#### Data for this exercise

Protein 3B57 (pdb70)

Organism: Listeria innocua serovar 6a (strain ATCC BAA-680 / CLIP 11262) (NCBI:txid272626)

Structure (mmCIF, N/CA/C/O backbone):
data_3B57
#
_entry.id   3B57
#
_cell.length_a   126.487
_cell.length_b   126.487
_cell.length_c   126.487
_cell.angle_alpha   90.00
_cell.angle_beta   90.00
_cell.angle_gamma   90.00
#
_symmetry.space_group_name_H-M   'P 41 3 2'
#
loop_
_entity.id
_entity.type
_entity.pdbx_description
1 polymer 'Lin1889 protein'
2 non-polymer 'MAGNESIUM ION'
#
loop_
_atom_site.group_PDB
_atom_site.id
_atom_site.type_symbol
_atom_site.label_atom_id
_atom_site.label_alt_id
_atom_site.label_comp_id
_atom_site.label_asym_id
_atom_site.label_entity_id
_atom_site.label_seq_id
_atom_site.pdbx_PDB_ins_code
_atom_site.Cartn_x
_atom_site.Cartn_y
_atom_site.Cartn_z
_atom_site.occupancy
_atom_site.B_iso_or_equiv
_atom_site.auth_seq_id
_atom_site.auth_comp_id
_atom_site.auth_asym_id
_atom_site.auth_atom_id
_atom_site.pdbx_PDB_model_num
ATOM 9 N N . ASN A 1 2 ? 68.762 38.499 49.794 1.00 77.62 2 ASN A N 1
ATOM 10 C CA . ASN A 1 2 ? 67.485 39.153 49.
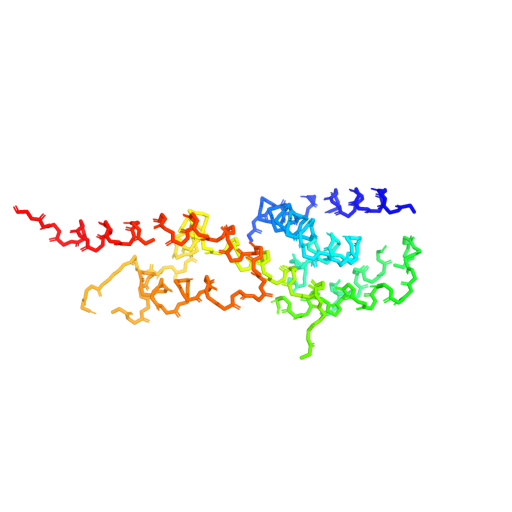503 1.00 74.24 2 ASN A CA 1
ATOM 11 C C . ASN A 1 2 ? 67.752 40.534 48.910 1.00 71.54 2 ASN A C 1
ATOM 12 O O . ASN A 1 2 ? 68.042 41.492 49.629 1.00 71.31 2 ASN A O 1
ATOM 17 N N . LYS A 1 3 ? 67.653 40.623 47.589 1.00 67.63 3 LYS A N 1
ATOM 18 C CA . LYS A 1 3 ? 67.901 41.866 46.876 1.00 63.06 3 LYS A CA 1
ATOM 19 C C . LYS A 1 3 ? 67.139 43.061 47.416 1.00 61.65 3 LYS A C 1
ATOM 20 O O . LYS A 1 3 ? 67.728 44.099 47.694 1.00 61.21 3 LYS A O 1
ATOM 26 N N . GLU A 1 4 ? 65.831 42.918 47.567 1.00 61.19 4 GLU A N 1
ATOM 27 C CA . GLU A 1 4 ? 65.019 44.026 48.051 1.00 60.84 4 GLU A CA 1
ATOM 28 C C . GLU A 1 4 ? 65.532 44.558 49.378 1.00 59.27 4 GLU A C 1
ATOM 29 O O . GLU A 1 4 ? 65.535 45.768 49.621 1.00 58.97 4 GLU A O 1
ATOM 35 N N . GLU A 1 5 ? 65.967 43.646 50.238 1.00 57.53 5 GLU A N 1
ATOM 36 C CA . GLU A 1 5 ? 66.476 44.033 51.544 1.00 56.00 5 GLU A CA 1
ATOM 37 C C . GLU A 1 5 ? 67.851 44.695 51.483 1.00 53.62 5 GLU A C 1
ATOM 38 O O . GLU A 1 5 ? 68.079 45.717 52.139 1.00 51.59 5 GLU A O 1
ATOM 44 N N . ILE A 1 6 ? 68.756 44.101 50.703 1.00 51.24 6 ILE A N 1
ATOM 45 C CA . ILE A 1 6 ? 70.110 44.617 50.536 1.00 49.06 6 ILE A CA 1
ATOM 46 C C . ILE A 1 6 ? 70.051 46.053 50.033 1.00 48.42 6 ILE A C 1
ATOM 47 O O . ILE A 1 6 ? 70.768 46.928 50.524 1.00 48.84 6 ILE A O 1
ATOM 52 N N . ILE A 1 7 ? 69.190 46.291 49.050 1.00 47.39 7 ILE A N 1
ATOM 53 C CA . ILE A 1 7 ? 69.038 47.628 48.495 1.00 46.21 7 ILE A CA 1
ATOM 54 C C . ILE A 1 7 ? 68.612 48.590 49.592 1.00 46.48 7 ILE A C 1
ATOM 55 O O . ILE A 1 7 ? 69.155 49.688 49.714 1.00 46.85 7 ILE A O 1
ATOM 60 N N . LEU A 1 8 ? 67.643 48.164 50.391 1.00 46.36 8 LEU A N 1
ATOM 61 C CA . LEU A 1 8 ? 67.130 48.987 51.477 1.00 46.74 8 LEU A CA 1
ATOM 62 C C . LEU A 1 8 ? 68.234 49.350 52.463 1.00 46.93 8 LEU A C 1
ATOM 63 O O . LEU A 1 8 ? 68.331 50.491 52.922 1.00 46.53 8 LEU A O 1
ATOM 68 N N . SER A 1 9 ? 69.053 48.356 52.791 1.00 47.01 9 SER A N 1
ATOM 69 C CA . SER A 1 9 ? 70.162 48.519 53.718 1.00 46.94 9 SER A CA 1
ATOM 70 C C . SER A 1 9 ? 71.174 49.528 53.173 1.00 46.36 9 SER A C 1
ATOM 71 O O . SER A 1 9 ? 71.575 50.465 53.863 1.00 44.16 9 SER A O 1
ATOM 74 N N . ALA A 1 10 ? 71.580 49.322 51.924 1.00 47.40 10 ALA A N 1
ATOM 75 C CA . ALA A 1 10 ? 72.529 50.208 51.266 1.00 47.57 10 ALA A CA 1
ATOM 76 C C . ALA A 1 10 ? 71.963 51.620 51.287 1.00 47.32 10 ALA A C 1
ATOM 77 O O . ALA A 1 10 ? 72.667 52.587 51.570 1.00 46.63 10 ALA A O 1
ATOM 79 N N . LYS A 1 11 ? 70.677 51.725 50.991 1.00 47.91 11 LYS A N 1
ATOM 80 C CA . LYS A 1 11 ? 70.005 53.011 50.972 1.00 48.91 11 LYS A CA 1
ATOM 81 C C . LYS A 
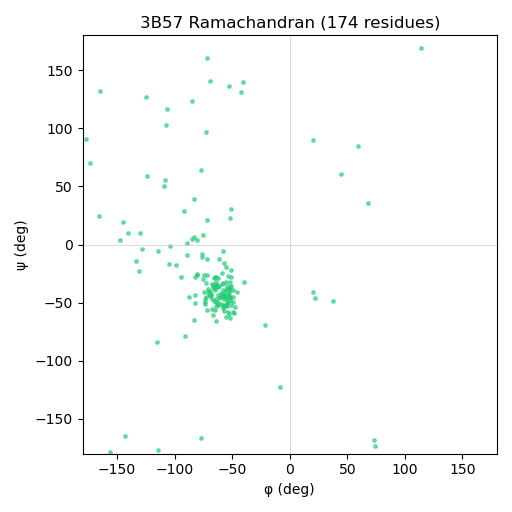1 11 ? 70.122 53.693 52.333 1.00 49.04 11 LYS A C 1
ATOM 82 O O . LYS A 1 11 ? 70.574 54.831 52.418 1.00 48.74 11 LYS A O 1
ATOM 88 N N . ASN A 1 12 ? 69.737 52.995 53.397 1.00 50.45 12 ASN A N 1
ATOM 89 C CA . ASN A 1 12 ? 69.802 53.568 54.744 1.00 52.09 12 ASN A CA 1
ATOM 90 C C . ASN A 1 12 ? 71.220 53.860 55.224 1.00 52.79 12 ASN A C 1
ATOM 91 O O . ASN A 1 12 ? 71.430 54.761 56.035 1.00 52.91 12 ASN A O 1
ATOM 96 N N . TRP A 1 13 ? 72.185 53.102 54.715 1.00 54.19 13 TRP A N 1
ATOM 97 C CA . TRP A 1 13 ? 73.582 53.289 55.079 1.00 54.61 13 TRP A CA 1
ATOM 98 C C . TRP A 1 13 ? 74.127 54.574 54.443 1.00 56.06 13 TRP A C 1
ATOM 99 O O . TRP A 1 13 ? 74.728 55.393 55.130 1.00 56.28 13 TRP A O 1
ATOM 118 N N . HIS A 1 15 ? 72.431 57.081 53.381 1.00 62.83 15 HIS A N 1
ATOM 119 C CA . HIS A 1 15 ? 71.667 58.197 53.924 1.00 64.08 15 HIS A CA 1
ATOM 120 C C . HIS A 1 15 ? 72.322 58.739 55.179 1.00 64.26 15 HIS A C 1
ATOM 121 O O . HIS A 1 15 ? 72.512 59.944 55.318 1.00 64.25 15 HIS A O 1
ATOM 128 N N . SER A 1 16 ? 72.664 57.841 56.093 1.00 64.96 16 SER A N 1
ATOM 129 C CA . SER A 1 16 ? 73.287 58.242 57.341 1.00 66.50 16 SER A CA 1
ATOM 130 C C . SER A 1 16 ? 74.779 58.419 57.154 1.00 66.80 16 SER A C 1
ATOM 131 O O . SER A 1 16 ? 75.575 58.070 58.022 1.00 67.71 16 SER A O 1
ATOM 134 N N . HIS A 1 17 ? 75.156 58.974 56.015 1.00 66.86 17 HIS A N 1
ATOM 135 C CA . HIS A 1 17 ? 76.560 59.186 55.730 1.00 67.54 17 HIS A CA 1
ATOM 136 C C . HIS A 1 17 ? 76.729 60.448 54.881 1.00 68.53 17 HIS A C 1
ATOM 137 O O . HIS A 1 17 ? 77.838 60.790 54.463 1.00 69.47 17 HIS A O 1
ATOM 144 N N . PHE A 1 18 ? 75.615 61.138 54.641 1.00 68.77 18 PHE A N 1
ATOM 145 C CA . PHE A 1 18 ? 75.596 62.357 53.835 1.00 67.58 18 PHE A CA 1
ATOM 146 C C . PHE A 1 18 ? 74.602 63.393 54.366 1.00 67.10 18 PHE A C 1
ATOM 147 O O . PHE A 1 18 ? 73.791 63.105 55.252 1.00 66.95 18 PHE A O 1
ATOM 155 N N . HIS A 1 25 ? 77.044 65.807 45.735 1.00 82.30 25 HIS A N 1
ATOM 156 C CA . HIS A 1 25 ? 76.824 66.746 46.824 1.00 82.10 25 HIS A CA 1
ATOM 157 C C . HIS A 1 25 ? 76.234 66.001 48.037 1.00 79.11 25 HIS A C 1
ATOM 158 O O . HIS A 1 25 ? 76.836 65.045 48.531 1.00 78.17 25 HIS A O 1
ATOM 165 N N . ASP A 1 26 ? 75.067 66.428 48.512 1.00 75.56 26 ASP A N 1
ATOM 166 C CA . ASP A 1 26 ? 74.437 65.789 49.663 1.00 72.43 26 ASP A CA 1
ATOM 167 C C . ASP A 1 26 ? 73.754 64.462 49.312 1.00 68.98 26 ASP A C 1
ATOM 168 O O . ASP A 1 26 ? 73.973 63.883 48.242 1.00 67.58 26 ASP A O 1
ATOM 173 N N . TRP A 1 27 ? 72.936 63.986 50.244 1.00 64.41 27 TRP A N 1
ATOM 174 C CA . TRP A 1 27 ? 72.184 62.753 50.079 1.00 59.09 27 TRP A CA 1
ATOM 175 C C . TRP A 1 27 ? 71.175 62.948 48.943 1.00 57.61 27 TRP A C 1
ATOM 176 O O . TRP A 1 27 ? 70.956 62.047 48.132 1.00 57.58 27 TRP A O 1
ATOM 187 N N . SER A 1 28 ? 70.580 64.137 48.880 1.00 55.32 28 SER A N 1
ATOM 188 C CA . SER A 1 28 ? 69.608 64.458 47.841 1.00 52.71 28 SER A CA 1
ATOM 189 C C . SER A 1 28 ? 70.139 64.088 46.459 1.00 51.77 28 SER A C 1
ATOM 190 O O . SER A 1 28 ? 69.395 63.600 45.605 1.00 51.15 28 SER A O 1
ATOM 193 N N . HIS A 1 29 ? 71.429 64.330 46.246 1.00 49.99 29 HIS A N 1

---

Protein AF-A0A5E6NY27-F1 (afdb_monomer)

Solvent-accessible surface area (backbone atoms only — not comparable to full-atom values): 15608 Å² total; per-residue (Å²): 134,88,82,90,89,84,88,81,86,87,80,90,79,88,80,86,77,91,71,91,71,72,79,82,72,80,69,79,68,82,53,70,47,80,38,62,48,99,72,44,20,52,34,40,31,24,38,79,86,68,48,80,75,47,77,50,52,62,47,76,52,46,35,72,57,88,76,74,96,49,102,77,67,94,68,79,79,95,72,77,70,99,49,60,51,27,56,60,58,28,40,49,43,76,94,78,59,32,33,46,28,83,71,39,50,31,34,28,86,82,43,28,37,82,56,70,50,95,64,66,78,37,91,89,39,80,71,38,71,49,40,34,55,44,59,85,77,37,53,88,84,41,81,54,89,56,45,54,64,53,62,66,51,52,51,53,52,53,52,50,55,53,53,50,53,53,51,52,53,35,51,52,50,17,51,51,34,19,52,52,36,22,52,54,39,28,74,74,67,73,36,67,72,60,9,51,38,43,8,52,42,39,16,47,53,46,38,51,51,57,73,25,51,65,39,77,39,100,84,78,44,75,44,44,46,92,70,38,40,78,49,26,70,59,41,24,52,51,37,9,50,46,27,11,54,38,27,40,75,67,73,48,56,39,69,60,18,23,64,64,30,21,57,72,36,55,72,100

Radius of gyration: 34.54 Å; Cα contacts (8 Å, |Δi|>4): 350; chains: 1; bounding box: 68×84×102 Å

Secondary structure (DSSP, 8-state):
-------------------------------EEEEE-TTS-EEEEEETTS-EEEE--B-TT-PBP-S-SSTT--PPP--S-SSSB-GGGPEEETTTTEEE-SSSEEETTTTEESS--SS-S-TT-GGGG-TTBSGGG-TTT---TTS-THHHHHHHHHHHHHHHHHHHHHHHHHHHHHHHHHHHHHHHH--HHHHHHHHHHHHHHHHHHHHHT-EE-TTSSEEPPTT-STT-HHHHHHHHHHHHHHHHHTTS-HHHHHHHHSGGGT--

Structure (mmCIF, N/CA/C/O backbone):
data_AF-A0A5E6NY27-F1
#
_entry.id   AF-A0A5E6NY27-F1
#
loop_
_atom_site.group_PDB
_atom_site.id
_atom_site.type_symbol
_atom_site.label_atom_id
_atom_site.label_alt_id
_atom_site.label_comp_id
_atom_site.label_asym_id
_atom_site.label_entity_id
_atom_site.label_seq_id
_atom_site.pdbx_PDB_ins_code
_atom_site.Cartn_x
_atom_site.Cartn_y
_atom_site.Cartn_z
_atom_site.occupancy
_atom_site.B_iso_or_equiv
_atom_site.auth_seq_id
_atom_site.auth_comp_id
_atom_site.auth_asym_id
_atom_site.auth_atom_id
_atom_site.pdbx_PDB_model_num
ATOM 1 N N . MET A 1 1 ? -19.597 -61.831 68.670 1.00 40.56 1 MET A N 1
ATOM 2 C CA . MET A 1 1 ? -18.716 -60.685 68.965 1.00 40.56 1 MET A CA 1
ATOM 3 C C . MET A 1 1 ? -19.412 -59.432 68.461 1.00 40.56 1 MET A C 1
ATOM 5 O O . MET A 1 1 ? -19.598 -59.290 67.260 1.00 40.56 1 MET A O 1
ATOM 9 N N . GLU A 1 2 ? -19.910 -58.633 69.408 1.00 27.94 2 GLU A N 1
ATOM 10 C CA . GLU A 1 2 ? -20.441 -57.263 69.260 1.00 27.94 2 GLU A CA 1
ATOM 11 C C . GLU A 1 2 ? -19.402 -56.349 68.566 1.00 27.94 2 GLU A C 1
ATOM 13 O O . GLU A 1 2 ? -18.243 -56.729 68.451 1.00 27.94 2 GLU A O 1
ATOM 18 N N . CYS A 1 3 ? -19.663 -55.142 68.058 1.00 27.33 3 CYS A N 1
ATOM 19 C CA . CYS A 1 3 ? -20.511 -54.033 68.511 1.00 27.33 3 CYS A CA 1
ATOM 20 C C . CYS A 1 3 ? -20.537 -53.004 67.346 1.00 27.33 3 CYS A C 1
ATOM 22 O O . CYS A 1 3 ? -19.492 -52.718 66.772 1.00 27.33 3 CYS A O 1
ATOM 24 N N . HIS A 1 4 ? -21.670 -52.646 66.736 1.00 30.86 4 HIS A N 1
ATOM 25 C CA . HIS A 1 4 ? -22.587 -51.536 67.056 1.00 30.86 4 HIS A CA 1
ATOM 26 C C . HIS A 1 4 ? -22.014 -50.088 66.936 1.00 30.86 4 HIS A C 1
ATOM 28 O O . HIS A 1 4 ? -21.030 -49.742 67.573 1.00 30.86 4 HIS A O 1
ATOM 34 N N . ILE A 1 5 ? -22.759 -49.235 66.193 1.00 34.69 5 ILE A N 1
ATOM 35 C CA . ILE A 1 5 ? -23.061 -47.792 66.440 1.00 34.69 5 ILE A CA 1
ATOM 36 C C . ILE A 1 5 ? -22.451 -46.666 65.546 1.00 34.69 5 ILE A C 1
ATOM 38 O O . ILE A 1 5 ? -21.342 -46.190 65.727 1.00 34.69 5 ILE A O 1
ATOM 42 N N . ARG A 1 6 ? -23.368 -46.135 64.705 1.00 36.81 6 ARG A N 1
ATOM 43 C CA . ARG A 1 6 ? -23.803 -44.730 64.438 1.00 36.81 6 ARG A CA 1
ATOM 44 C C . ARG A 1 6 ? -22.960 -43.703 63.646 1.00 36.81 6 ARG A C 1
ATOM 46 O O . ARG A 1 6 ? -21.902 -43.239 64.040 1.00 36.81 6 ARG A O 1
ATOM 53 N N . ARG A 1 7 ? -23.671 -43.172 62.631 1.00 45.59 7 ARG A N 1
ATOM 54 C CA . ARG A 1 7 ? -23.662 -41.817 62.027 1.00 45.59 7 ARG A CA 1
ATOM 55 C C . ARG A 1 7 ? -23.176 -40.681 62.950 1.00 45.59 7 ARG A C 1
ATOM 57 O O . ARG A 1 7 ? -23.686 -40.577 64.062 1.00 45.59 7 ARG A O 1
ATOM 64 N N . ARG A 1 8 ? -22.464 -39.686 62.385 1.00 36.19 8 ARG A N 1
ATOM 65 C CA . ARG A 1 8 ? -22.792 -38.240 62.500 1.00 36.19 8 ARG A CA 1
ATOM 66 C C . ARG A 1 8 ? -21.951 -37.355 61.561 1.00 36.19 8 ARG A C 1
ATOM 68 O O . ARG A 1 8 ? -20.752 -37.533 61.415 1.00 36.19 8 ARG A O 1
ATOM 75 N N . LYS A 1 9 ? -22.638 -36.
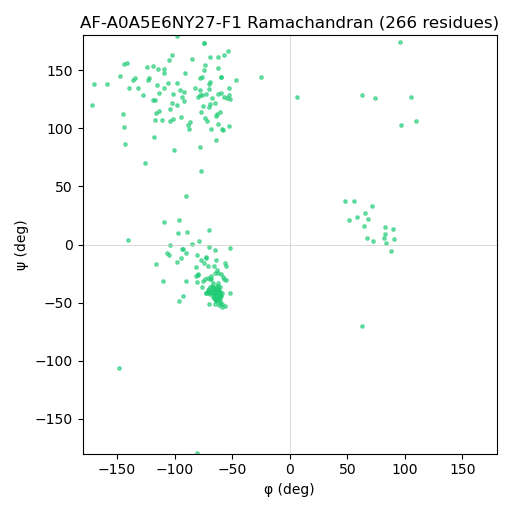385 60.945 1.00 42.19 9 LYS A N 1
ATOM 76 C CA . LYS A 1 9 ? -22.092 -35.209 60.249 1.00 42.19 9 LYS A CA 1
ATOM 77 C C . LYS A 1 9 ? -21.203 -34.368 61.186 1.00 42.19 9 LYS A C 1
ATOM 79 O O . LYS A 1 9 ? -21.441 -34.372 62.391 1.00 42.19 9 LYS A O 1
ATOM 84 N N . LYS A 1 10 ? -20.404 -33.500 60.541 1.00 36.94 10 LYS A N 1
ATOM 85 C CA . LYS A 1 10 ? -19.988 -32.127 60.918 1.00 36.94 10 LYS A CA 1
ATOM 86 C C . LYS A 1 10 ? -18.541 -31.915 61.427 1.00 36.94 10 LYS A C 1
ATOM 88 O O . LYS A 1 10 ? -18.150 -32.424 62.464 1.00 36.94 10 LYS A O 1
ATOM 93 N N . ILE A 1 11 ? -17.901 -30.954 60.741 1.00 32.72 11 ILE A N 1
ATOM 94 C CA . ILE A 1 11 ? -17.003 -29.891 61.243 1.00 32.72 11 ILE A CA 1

#### Task statement
Could you write out, exactly as they stand, only the lines above that begin at the line with "ATOM 12 O O" and stop after the line with "ATOM 36 C CA"?

#### Answer to this task
ATOM 12 O O . ASN A 1 2 ? 68.042 41.492 49.629 1.00 71.31 2 ASN A O 1
ATOM 17 N N . LYS A 1 3 ? 67.653 40.623 47.589 1.00 67.63 3 LYS A N 1
ATOM 18 C CA . LYS A 1 3 ? 67.901 41.866 46.876 1.00 63.06 3 LYS A CA 1
ATOM 19 C C . LYS A 1 3 ? 67.139 43.061 47.416 1.00 61.65 3 LYS A C 1
ATOM 20 O O . LYS A 1 3 ? 67.728 44.099 47.694 1.00 61.21 3 LYS A O 1
ATOM 26 N N . GLU A 1 4 ? 65.831 42.918 47.567 1.00 61.19 4 GLU A N 1
ATOM 27 C CA . GLU A 1 4 ? 65.019 44.026 48.051 1.00 60.84 4 GLU A CA 1
ATOM 28 C C . GLU A 1 4 ? 65.532 44.558 49.378 1.00 59.27 4 GLU A C 1
ATOM 29 O O . GLU A 1 4 ? 65.535 45.768 49.621 1.00 58.97 4 GLU A O 1
ATOM 35 N N . GLU A 1 5 ? 65.967 43.646 50.238 1.00 57.53 5 GLU A N 1
ATOM 36 C CA . GLU A 1 5 ? 66.476 44.033 51.544 1.00 56.00 5 GLU A CA 1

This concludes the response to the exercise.